▸ How to complete this task:
Please set down, word for word, each line from the one containing "ATOM 294 C C" through the final line of the records below, both included, and nothing else.
++++ Records to use
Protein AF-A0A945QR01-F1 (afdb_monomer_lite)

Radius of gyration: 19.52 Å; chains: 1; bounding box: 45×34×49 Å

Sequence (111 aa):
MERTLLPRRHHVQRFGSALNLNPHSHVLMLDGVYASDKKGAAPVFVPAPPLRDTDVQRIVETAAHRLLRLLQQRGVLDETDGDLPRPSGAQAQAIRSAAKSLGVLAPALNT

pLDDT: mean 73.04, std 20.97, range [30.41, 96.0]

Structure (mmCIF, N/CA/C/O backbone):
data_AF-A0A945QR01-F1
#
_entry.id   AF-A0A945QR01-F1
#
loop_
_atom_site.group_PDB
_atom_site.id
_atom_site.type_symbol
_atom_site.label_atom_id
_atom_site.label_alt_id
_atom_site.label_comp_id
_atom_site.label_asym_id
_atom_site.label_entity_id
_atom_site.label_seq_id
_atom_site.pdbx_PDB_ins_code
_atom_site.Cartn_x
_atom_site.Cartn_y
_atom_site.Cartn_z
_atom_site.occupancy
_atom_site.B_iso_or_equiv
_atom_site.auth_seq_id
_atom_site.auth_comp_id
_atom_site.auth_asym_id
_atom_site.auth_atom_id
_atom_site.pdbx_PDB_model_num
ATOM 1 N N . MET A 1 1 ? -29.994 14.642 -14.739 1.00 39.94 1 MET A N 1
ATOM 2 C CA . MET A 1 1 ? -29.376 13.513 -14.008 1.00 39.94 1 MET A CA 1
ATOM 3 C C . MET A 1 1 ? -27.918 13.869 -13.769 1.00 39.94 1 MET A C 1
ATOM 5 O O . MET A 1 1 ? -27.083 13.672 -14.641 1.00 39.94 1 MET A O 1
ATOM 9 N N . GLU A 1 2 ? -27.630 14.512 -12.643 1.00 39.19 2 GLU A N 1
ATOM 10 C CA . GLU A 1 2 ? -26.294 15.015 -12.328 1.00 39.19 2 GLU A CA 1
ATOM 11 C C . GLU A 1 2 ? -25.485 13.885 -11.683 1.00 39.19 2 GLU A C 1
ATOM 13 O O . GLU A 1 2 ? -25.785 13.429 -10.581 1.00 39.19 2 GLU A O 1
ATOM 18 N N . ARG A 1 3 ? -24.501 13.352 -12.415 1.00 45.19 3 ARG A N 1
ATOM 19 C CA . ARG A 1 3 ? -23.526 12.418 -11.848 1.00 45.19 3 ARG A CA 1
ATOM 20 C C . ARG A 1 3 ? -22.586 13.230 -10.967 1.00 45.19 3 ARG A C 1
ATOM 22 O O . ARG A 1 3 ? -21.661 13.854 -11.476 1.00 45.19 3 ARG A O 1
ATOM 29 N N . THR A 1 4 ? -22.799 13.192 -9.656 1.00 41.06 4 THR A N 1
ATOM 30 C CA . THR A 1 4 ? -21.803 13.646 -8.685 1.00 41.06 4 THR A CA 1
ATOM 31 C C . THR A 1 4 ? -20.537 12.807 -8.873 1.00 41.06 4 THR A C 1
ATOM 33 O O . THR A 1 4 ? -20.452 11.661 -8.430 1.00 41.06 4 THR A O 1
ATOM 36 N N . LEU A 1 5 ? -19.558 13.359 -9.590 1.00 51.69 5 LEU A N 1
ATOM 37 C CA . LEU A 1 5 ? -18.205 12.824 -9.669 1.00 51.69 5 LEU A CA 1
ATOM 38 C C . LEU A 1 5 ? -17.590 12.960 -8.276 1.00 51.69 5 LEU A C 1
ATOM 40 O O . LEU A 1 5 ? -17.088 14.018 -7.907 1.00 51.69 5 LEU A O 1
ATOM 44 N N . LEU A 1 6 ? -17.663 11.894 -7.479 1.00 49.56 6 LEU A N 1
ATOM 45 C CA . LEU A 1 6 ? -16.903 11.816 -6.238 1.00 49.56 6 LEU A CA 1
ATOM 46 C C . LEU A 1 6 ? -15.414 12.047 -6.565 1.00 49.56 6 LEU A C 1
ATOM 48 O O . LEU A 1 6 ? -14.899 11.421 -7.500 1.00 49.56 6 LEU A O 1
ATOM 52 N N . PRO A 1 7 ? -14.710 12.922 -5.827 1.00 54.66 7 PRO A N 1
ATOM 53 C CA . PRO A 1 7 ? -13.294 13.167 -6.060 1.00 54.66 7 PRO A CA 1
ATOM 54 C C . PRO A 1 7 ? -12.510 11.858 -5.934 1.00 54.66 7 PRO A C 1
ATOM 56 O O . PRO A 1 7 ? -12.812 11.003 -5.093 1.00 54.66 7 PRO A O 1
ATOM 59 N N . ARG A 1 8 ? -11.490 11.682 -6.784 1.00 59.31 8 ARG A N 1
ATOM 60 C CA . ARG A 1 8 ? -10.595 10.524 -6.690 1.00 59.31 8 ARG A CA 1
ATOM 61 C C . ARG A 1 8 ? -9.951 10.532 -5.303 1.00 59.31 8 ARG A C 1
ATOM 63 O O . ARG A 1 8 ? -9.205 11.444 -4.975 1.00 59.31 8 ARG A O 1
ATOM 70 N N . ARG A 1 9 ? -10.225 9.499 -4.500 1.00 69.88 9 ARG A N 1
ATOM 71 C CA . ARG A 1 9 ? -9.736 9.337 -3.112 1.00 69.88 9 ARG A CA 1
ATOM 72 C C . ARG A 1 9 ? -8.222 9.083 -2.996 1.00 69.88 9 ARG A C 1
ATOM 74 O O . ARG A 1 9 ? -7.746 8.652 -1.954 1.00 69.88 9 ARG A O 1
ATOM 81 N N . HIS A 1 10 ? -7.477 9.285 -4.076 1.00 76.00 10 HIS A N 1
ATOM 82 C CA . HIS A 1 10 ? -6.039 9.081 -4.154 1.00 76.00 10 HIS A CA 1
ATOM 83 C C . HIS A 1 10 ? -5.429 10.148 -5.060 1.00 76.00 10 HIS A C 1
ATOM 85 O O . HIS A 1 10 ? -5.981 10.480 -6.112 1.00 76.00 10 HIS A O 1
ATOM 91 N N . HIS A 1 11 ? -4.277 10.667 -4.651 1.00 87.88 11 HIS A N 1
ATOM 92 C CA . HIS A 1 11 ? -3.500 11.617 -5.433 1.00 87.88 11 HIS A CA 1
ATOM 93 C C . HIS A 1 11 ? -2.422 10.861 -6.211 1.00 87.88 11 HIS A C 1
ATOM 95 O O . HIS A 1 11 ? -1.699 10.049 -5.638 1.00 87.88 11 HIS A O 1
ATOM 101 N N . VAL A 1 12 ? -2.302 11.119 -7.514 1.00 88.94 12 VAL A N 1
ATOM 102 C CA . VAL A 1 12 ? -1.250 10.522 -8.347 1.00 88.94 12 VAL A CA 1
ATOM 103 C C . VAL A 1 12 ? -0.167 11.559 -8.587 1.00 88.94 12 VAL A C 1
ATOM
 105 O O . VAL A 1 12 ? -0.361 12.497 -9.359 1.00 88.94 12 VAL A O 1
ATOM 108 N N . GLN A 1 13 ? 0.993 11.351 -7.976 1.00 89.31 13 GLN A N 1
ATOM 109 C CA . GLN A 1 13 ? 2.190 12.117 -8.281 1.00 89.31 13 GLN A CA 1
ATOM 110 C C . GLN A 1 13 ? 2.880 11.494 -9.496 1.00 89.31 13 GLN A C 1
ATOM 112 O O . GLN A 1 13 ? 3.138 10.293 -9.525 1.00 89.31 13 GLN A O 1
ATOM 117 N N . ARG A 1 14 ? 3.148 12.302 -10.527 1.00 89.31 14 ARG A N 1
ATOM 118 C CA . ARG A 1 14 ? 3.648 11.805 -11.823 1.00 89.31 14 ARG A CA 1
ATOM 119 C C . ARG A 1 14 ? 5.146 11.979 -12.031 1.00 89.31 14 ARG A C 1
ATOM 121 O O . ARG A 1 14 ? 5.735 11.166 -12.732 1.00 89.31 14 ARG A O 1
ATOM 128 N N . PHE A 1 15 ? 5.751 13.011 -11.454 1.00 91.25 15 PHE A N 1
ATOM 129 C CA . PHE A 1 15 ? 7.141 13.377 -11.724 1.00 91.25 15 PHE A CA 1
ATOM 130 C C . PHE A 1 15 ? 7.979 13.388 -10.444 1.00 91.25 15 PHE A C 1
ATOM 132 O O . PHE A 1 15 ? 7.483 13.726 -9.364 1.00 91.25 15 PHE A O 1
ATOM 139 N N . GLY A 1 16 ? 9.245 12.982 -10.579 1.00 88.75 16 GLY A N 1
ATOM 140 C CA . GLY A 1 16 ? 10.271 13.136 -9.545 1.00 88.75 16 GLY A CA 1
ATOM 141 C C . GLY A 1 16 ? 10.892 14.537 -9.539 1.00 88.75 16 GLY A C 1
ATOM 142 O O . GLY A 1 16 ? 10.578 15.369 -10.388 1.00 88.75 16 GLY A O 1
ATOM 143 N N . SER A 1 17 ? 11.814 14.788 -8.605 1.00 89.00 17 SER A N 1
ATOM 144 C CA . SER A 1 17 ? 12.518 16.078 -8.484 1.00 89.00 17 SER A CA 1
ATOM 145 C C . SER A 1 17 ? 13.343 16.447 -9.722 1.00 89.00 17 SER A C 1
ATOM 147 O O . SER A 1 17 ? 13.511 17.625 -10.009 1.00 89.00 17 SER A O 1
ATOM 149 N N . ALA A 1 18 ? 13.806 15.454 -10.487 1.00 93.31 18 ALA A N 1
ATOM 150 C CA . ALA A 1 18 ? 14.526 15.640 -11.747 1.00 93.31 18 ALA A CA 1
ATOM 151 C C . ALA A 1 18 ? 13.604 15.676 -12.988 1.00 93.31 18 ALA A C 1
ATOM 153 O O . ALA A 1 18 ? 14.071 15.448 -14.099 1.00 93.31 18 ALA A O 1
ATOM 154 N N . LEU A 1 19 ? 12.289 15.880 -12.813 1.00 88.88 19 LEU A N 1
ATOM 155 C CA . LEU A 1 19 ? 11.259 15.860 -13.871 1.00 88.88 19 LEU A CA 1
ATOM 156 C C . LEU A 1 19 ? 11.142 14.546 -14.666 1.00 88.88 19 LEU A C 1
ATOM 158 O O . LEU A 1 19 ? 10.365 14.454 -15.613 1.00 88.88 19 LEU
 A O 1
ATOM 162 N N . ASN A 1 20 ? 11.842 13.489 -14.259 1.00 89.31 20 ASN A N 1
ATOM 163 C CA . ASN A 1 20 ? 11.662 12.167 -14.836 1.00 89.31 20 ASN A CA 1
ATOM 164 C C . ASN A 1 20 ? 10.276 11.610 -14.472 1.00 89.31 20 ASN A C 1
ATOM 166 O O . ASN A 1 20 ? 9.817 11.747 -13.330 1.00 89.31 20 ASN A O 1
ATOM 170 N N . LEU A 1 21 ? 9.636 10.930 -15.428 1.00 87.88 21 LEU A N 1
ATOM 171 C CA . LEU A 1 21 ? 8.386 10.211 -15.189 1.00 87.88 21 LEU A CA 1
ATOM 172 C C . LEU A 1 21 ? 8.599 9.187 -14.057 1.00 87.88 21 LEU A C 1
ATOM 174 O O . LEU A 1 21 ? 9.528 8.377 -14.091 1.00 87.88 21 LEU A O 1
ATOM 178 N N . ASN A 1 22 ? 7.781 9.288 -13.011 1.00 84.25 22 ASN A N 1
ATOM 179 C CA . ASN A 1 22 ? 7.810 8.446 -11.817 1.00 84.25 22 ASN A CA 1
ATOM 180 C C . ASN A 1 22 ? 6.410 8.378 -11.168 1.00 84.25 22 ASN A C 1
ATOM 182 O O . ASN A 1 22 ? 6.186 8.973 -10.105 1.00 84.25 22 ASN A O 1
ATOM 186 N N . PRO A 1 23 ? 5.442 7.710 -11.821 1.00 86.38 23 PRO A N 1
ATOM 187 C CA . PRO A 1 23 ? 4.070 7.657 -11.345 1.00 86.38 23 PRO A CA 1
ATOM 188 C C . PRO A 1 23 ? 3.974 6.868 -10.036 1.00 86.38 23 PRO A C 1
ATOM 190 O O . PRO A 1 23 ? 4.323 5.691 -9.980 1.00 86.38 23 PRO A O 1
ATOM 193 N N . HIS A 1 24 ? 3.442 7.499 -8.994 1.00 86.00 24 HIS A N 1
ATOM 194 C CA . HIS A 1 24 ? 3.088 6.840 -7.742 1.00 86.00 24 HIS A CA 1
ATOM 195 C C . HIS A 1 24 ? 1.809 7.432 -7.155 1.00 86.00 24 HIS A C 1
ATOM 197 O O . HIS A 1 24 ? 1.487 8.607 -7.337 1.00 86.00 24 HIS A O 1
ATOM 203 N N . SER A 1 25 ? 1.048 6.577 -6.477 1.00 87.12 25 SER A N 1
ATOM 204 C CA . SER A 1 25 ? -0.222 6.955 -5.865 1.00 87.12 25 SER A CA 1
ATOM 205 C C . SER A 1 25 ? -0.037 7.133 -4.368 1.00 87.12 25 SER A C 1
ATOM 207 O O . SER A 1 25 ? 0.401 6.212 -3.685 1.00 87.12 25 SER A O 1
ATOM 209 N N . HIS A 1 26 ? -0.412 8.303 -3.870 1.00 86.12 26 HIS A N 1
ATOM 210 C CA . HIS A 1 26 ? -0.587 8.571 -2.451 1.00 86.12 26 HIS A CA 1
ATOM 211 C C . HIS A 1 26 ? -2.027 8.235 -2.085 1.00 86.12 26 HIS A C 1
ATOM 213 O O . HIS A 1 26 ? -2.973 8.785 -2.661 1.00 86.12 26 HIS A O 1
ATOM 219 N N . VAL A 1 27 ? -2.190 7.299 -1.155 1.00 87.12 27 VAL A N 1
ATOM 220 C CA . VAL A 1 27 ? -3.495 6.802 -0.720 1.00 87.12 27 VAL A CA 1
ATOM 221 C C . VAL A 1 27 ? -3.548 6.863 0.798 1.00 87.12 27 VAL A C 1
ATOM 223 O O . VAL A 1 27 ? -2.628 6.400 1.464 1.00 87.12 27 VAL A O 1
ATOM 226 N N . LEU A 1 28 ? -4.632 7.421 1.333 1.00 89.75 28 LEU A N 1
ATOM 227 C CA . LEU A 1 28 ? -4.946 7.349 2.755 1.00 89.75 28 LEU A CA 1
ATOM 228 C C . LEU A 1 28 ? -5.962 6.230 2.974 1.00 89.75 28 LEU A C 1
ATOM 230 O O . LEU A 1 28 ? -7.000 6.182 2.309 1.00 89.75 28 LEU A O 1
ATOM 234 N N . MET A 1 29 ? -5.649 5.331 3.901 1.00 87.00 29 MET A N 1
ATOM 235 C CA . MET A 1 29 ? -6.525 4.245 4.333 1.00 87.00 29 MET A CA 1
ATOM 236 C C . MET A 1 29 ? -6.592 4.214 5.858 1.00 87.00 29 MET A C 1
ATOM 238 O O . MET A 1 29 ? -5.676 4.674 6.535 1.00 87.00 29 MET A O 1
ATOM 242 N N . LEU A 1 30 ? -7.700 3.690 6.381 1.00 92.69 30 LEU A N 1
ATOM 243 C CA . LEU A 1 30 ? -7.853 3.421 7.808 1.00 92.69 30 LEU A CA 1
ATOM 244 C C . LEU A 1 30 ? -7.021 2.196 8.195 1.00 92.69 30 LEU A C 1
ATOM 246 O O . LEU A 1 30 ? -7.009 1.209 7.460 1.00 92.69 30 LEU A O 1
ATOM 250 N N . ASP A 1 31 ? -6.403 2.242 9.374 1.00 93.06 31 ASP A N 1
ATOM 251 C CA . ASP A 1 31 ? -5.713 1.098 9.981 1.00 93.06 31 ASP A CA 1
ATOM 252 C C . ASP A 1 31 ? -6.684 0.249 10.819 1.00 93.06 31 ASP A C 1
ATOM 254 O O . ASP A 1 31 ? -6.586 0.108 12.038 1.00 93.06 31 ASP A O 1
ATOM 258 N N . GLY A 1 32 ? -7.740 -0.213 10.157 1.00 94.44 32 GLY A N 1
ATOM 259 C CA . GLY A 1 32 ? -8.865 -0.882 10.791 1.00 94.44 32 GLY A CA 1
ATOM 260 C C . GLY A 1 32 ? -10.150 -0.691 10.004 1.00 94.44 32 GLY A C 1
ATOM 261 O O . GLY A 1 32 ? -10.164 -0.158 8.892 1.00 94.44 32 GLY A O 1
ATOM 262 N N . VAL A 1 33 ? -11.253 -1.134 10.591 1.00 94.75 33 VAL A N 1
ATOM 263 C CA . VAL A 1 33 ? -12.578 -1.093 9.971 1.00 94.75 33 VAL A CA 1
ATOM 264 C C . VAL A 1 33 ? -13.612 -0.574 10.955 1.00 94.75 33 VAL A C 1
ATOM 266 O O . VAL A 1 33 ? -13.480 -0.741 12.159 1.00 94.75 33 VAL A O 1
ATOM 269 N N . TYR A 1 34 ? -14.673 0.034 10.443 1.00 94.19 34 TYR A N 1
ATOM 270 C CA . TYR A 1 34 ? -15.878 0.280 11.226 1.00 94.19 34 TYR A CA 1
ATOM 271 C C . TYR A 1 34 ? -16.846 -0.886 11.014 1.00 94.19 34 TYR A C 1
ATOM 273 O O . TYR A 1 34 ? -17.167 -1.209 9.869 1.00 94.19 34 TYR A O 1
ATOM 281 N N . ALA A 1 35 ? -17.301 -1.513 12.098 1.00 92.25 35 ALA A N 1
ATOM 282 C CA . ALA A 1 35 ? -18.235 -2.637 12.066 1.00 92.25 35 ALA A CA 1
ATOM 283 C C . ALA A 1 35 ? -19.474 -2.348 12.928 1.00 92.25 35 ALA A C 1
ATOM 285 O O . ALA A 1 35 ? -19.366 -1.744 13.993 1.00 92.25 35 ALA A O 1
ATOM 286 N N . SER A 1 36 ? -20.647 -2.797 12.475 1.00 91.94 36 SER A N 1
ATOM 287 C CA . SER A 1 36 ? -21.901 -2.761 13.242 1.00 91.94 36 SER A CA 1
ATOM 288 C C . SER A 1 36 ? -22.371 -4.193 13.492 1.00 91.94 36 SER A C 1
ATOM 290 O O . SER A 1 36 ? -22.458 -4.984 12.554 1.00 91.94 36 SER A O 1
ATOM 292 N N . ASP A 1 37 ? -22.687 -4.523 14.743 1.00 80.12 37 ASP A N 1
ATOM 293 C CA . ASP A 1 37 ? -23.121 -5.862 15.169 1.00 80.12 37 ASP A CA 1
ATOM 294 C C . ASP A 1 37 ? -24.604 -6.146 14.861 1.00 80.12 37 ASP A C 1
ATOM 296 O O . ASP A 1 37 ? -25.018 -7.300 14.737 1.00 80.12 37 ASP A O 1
++++++++
▸ Solution to this problem:
ATOM 294 C C . ASP A 1 37 ? -24.604 -6.146 14.861 1.00 80.12 37 ASP A C 1
ATOM 296 O O . ASP A 1 37 ? -25.018 -7.300 14.737 1.00 80.12 37 ASP A O 1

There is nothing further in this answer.